» **Exercise**
Locate, in the data below, the line that contains "ATOM 152 C C" and the line that contains "ATOM 157 C C"; reproduce exactly those two lines and every line between them, nothing more.

» **Entries provided**

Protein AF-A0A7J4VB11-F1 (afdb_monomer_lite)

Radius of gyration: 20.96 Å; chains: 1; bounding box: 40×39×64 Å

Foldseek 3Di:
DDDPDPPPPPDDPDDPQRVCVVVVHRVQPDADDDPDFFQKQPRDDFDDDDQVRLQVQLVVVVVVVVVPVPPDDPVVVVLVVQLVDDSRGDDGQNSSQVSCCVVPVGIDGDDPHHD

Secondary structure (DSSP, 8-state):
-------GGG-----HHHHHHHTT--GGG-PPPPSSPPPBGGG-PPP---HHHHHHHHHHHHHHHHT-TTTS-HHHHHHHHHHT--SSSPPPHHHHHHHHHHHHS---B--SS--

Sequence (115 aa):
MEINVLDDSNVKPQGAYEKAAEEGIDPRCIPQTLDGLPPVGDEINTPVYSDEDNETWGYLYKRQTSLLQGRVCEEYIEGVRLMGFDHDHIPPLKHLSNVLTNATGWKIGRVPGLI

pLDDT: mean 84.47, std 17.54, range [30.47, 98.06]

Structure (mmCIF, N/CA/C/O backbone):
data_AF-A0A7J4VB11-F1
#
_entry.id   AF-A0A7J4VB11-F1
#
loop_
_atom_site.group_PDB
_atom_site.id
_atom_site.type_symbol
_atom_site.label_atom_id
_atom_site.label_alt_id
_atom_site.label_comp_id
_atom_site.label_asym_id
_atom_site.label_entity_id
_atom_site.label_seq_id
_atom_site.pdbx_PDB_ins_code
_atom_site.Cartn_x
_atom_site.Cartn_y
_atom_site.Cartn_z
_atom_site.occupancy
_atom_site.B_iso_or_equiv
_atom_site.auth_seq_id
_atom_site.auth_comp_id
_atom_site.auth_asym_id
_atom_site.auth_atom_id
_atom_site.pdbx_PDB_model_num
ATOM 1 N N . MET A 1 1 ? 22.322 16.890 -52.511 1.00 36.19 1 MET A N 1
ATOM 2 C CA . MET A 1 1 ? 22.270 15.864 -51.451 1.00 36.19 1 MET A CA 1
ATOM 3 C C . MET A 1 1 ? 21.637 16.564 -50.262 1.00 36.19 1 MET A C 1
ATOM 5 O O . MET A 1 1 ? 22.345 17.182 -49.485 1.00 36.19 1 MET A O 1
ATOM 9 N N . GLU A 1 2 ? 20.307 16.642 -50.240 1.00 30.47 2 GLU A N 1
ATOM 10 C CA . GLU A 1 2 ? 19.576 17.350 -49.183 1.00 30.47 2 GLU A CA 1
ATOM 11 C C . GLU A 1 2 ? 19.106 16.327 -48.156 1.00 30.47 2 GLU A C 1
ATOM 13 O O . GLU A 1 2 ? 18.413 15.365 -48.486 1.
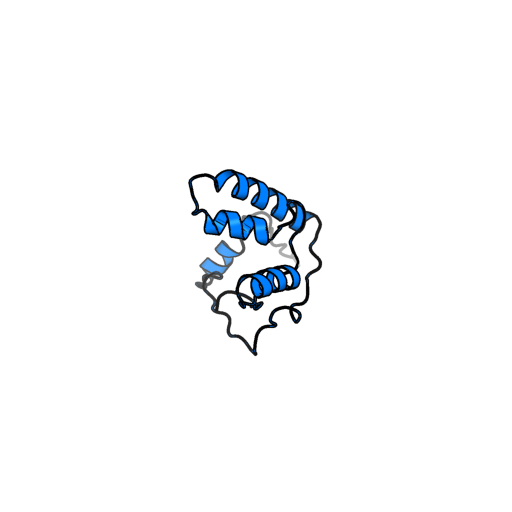00 30.47 2 GLU A O 1
ATOM 18 N N . ILE A 1 3 ? 19.574 16.507 -46.923 1.00 40.62 3 ILE A N 1
ATOM 19 C CA . ILE A 1 3 ? 19.160 15.
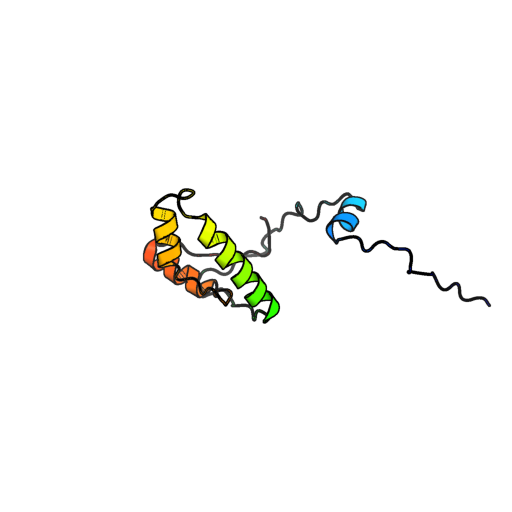736 -45.758 1.00 40.62 3 ILE A CA 1
ATOM 20 C C . ILE A 1 3 ? 17.810 16.322 -45.338 1.00 40.62 3 ILE A C 1
ATOM 22 O O . ILE A 1 3 ? 17.751 17.469 -44.897 1.00 40.62 3 ILE A O 1
ATOM 26 N N . ASN A 1 4 ? 16.727 15.566 -45.514 1.00 36.62 4 ASN A N 1
ATOM 27 C CA . ASN A 1 4 ? 15.402 15.977 -45.062 1.00 36.62 4 ASN A CA 1
ATOM 28 C C . ASN A 1 4 ? 15.349 15.787 -43.539 1.00 36.62 4 ASN A C 1
ATOM 30 O O . ASN A 1 4 ? 15.152 14.676 -43.047 1.00 36.62 4 ASN A O 1
ATOM 34 N N . VAL A 1 5 ? 15.631 16.856 -42.794 1.00 45.22 5 VAL A N 1
ATOM 35 C CA . VAL A 1 5 ? 15.461 16.885 -41.340 1.00 45.22 5 VAL A CA 1
ATOM 36 C C . VAL A 1 5 ? 13.961 16.978 -41.092 1.00 45.22 5 VAL A C 1
ATOM 38 O O . VAL A 1 5 ? 13.353 18.008 -41.371 1.00 45.22 5 VAL A O 1
ATOM 41 N N . LEU A 1 6 ? 13.350 15.878 -40.651 1.00 46.34 6 LEU A N 1
ATOM 42 C CA . LEU A 1 6 ? 11.959 15.894 -40.215 1.00 46.34 6 LEU A CA 1
ATOM 43 C C . LEU A 1 6 ? 11.865 16.812 -38.991 1.00 46.34 6 LEU A C 1
ATOM 45 O O . LEU A 1 6 ? 12.483 16.558 -37.959 1.00 46.34 6 LEU A O 1
ATOM 49 N N . ASP A 1 7 ? 11.145 17.914 -39.165 1.00 45.25 7 ASP A N 1
ATOM 50 C CA . ASP A 1 7 ? 10.805 18.877 -38.128 1.00 45.25 7 ASP A CA 1
ATOM 51 C C . ASP A 1 7 ? 9.806 18.233 -37.155 1.00 45.25 7 ASP A C 1
ATOM 53 O O . ASP A 1 7 ? 8.603 18.176 -37.408 1.00 45.25 7 ASP A O 1
ATOM 57 N N . ASP A 1 8 ? 10.330 17.697 -36.053 1.00 52.78 8 ASP A N 1
ATOM 58 C CA . ASP A 1 8 ? 9.580 16.991 -35.004 1.00 52.78 8 ASP A CA 1
ATOM 59 C C . ASP A 1 8 ? 8.790 17.956 -34.086 1.00 52.78 8 ASP A C 1
ATOM 61 O O . ASP A 1 8 ? 8.196 17.556 -33.085 1.00 52.78 8 ASP A O 1
ATOM 65 N N . SER A 1 9 ? 8.769 19.259 -34.401 1.00 53.06 9 SER A N 1
ATOM 66 C CA . SER A 1 9 ? 8.190 20.301 -33.541 1.00 53.06 9 SER A CA 1
ATOM 67 C C . SER A 1 9 ? 6.657 20.392 -33.566 1.00 53.06 9 SER A C 1
ATOM 69 O O . SER A 1 9 ? 6.083 21.186 -32.819 1.00 53.06 9 SER A O 1
ATOM 71 N N . ASN A 1 10 ? 5.974 19.566 -34.370 1.00 50.03 10 ASN A N 1
ATOM 72 C CA . ASN A 1 10 ? 4.510 19.579 -34.496 1.00 50.03 10 ASN A CA 1
ATOM 73 C C . ASN A 1 10 ? 3.813 18.302 -33.985 1.00 50.03 10 ASN A C 1
ATOM 75 O O . ASN A 1 10 ? 2.611 18.121 -34.188 1.00 50.03 10 ASN A O 1
ATOM 79 N N . VAL A 1 11 ? 4.536 17.408 -33.304 1.00 57.75 11 VAL A N 1
ATOM 80 C CA . VAL A 1 11 ? 3.921 16.254 -32.639 1.00 57.75 11 VAL A CA 1
ATOM 81 C C . VAL A 1 11 ? 3.436 16.702 -31.264 1.00 57.75 11 VAL A C 1
ATOM 83 O O . VAL A 1 11 ? 4.223 16.902 -30.338 1.00 57.75 11 VAL A O 1
ATOM 86 N N . LYS A 1 12 ? 2.119 16.886 -31.115 1.00 56.16 12 LYS A N 1
ATOM 87 C CA . LYS A 1 12 ? 1.498 17.101 -29.801 1.00 56.16 12 LYS A CA 1
ATOM 88 C C . LYS A 1 12 ? 1.979 15.974 -28.874 1.00 56.16 12 LYS A C 1
ATOM 90 O O . LYS A 1 12 ? 1.887 14.819 -29.291 1.00 56.16 12 LYS A O 1
ATOM 95 N N . PRO A 1 13 ? 2.494 16.256 -27.663 1.00 59.47 13 PRO A N 1
ATOM 96 C CA . PRO A 1 13 ? 2.937 15.202 -26.761 1.00 59.47 13 PRO A CA 1
ATOM 97 C C . PRO A 1 13 ? 1.723 14.356 -26.385 1.00 59.47 13 PRO A C 1
ATOM 99 O O . PRO A 1 13 ? 0.914 14.740 -25.543 1.00 59.47 13 PRO A O 1
ATOM 102 N N . GLN A 1 14 ? 1.562 13.239 -27.083 1.00 58.94 14 GLN A N 1
ATOM 103 C CA . GLN A 1 14 ? 0.503 12.284 -26.828 1.00 58.94 14 GLN A CA 1
ATOM 104 C C . GLN A 1 14 ? 0.894 11.443 -25.622 1.00 58.94 14 GLN A C 1
ATOM 106 O O . GLN A 1 14 ? 2.026 10.950 -25.528 1.00 58.94 14 GLN A O 1
ATOM 111 N N . GLY A 1 15 ? -0.054 11.266 -24.706 1.00 63.69 15 GLY A N 1
ATOM 112 C CA . GLY A 1 15 ? 0.122 10.341 -23.594 1.00 63.69 15 GLY A CA 1
ATOM 113 C C . GLY A 1 15 ? 0.296 8.909 -24.108 1.00 63.69 15 GLY A C 1
ATOM 114 O O . GLY A 1 15 ? -0.182 8.567 -25.190 1.00 63.69 15 GLY A O 1
ATOM 115 N N . ALA A 1 16 ? 0.926 8.040 -23.314 1.00 56.88 16 ALA A N 1
ATOM 116 C CA . ALA A 1 16 ? 1.067 6.617 -23.653 1.00 56.88 16 ALA A CA 1
ATOM 117 C C . ALA A 1 16 ? -0.282 5.954 -24.022 1.00 56.88 16 ALA A C 1
ATOM 119 O O . ALA A 1 16 ? -0.328 5.062 -24.863 1.00 56.88 16 ALA A O 1
ATOM 120 N N . TYR A 1 17 ? -1.384 6.444 -23.443 1.00 55.91 17 TYR A N 1
ATOM 121 C CA . TYR A 1 17 ? -2.751 5.995 -23.716 1.00 55.91 17 TYR A CA 1
ATOM 122 C C . TYR A 1 17 ? -3.274 6.383 -25.101 1.00 55.91 17 TYR A C 1
ATOM 124 O O . TYR A 1 17 ? -3.942 5.580 -25.742 1.00 55.91 17 TYR A O 1
ATOM 132 N N . GLU A 1 18 ? -2.993 7.607 -25.556 1.00 68.44 18 GLU A N 1
ATOM 133 C CA . GLU A 1 18 ? -3.462 8.100 -26.857 1.00 68.44 18 GLU A CA 1
ATOM 134 C C . GLU A 1 18 ? -2.761 7.345 -27.991 1.00 68.44 18 GLU A C 1
ATOM 136 O O . GLU A 1 18 ? -3.423 6.917 -28.930 1.00 68.44 18 GLU A O 1
ATOM 141 N N . LYS A 1 19 ? -1.457 7.073 -27.838 1.00 65.81 19 LYS A N 1
ATOM 142 C CA . LYS A 1 19 ? -0.679 6.270 -28.795 1.00 65.81 19 LYS A CA 1
ATOM 143 C C . LYS A 1 19 ? -1.193 4.833 -28.914 1.00 65.81 19 LYS A C 1
ATOM 145 O O . LYS A 1 19 ? -1.399 4.339 -30.012 1.00 65.81 19 LYS A O 1
ATOM 150 N N . ALA A 1 20 ? -1.446 4.168 -27.788 1.00 62.12 20 ALA A N 1
ATOM 151 C CA . ALA A 1 20 ? -1.922 2.785 -27.795 1.00 62.12 20 ALA A CA 1
ATOM 152 C C . ALA A 1 20 ? -3.369 2.654 -28.324 1.00 62.12 20 ALA A C 1
ATOM 154 O O . ALA A 1 20 ? -3.701 1.687 -29.011 1.00 62.12 20 ALA A O 1
ATOM 155 N N . ALA A 1 21 ? -4.221 3.660 -28.085 1.00 62.53 21 ALA A N 1
ATOM 156 C CA . ALA A 1 21 ? -5.576 3.699 -28.635 1.00 62.53 21 ALA A CA 1
ATOM 157 C C . ALA A 1 21 ? -5.598 3.766 -30.175 1.00 62.53 21 ALA A C 1
ATOM 159 O O . ALA A 1 21 ? -6.473 3.158 -30.792 1.00 62.53 21 ALA A O 1
ATOM 160 N N . GLU A 1 22 ? -4.635 4.453 -30.801 1.00 66.38 22 GLU A N 1
ATOM 161 C CA . GLU A 1 22 ? -4.475 4.482 -32.265 1.00 66.38 22 GLU A CA 1
ATOM 162 C C . GLU A 1 22 ? -4.096 3.104 -32.838 1.00 66.38 22 GLU A C 1
ATOM 164 O O . GLU A 1 22 ? -4.508 2.760 -33.945 1.00 66.38 22 GLU A O 1
ATOM 169 N N . GLU A 1 23 ? -3.395 2.276 -32.060 1.00 71.81 23 GLU A N 1
ATOM 170 C CA . GLU A 1 23 ? -3.042 0.893 -32.412 1.00 71.81 23 GLU A CA 1
ATOM 171 C C . GLU A 1 23 ? -4.192 -0.107 -32.168 1.00 71.81 23 GLU A C 1
ATOM 173 O O . GLU A 1 23 ? -4.050 -1.303 -32.422 1.00 71.81 23 GLU A O 1
ATOM 178 N N . GLY A 1 24 ? -5.352 0.363 -31.687 1.00 69.31 24 GLY A N 1
ATOM 179 C CA . GLY A 1 24 ? -6.514 -0.479 -31.384 1.00 69.31 24 GLY A CA 1
ATOM 180 C C . GLY A 1 24 ? -6.330 -1.369 -30.150 1.00 69.31 24 GLY A C 1
ATOM 181 O O . GLY A 1 24 ? -7.132 -2.276 -29.923 1.00 69.31 24 GLY A O 1
ATOM 182 N N . ILE A 1 25 ? -5.291 -1.115 -29.352 1.00 67.31 25 ILE A N 1
ATOM 183 C CA . ILE A 1 25 ? -4.968 -1.849 -28.132 1.00 67.31 25 ILE A CA 1
ATOM 184 C C . ILE A 1 25 ? -5.174 -0.891 -26.964 1.00 67.31 25 ILE A C 1
ATOM 186 O O . ILE A 1 25 ? -4.388 0.029 -26.768 1.00 67.31 25 ILE A O 1
ATOM 190 N N . ASP A 1 26 ? -6.215 -1.095 -26.153 1.00 70.81 26 ASP A N 1
ATOM 191 C CA . ASP A 1 26 ? -6.300 -0.375 -24.881 1.00 70.81 26 ASP A CA 1
ATOM 192 C C . ASP A 1 26 ? -5.239 -0.960 -23.934 1.00 70.81 26 ASP A C 1
ATOM 194 O O . ASP A 1 26 ? -5.386 -2.106 -23.492 1.00 70.81 26 ASP A O 1
ATOM 198 N N . PRO A 1 27 ? -4.174 -0.213 -23.591 1.00 67.94 27 PRO A N 1
ATOM 199 C CA . PRO A 1 27 ? -3.085 -0.740 -22.778 1.00 67.94 27 PRO A CA 1
ATOM 200 C C . PRO A 1 27 ? -3.548 -1.066 -21.350 1.00 67.94 27 PRO A C 1
ATOM 202 O O . PRO A 1 27 ? -2.872 -1.800 -20.634 1.00 67.94 27 PRO A O 1
ATOM 205 N N . ARG A 1 28 ? -4.722 -0.568 -20.931 1.00 68.06 28 ARG A N 1
ATOM 206 C CA . ARG A 1 28 ? -5.355 -0.887 -19.642 1.00 68.06 28 ARG A CA 1
ATOM 207 C C . ARG A 1 28 ? -6.043 -2.252 -19.647 1.00 68.06 28 ARG A C 1
ATOM 209 O O . ARG A 1 28 ? -6.410 -2.749 -18.587 1.00 68.06 28 ARG A O 1
ATOM 216 N N . CYS A 1 29 ? -6.240 -2.841 -20.824 1.00 70.56 29 CYS A N 1
ATOM 217 C CA . CYS A 1 29 ? -6.982 -4.080 -21.027 1.00 70.5
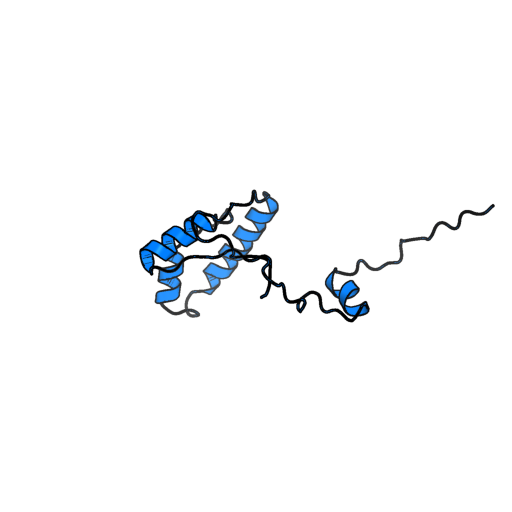6 29 CYS A CA 1
ATOM 218 C C . CYS A 1 29 ? -6.095 -5.219 -21.545 1.00 70.56 29 CYS A C 1
ATOM 220 O O . CYS A 1 29 ? -6.615 -6.159 -22.139 1.00 70.56 29 CYS A O 1
ATOM 222 N N . ILE A 1 30 ? -4.775 -5.148 -21.335 1.00 74.75 30 ILE A N 1
ATOM 223 C CA . ILE A 1 30 ? -3.850 -6.232 -21.684 1.00 74.75 30 ILE A CA 1
ATOM 224 C C . ILE A 1 30 ? -3.703 -7.159 -20.463 1.00 74.75 30 ILE A C 1
ATOM 226 O O . ILE A 1 30 ? -2.942 -6.822 -19.547 1.00 74.75 30 ILE A O 1
ATOM 230 N N . PRO A 1 31 ? -4.414 -8.305 -20.413 1.00 74.69 31 PRO A N 1
ATOM 231 C CA . PRO A 1 31 ? -4.311 -9.235 -19.294 1.00 74.69 31 PRO A CA 1
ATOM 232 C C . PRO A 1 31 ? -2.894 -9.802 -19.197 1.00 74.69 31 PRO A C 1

» **Result**
ATOM 152 C C . ALA A 1 20 ? -3.369 2.654 -28.324 1.00 62.12 20 ALA A C 1
ATOM 154 O O . ALA A 1 20 ? -3.701 1.687 -29.011 1.00 62.12 20 ALA A O 1
ATOM 155 N N . ALA A 1 21 ? -4.221 3.660 -28.085 1.00 62.53 21 ALA A N 1
ATOM 156 C CA . ALA A 1 21 ? -5.576 3.699 -28.635 1.00 62.53 21 ALA A CA 1
ATOM 157 C C . ALA A 1 21 ? -5.598 3.766 -30.175 1.00 62.53 21 ALA A C 1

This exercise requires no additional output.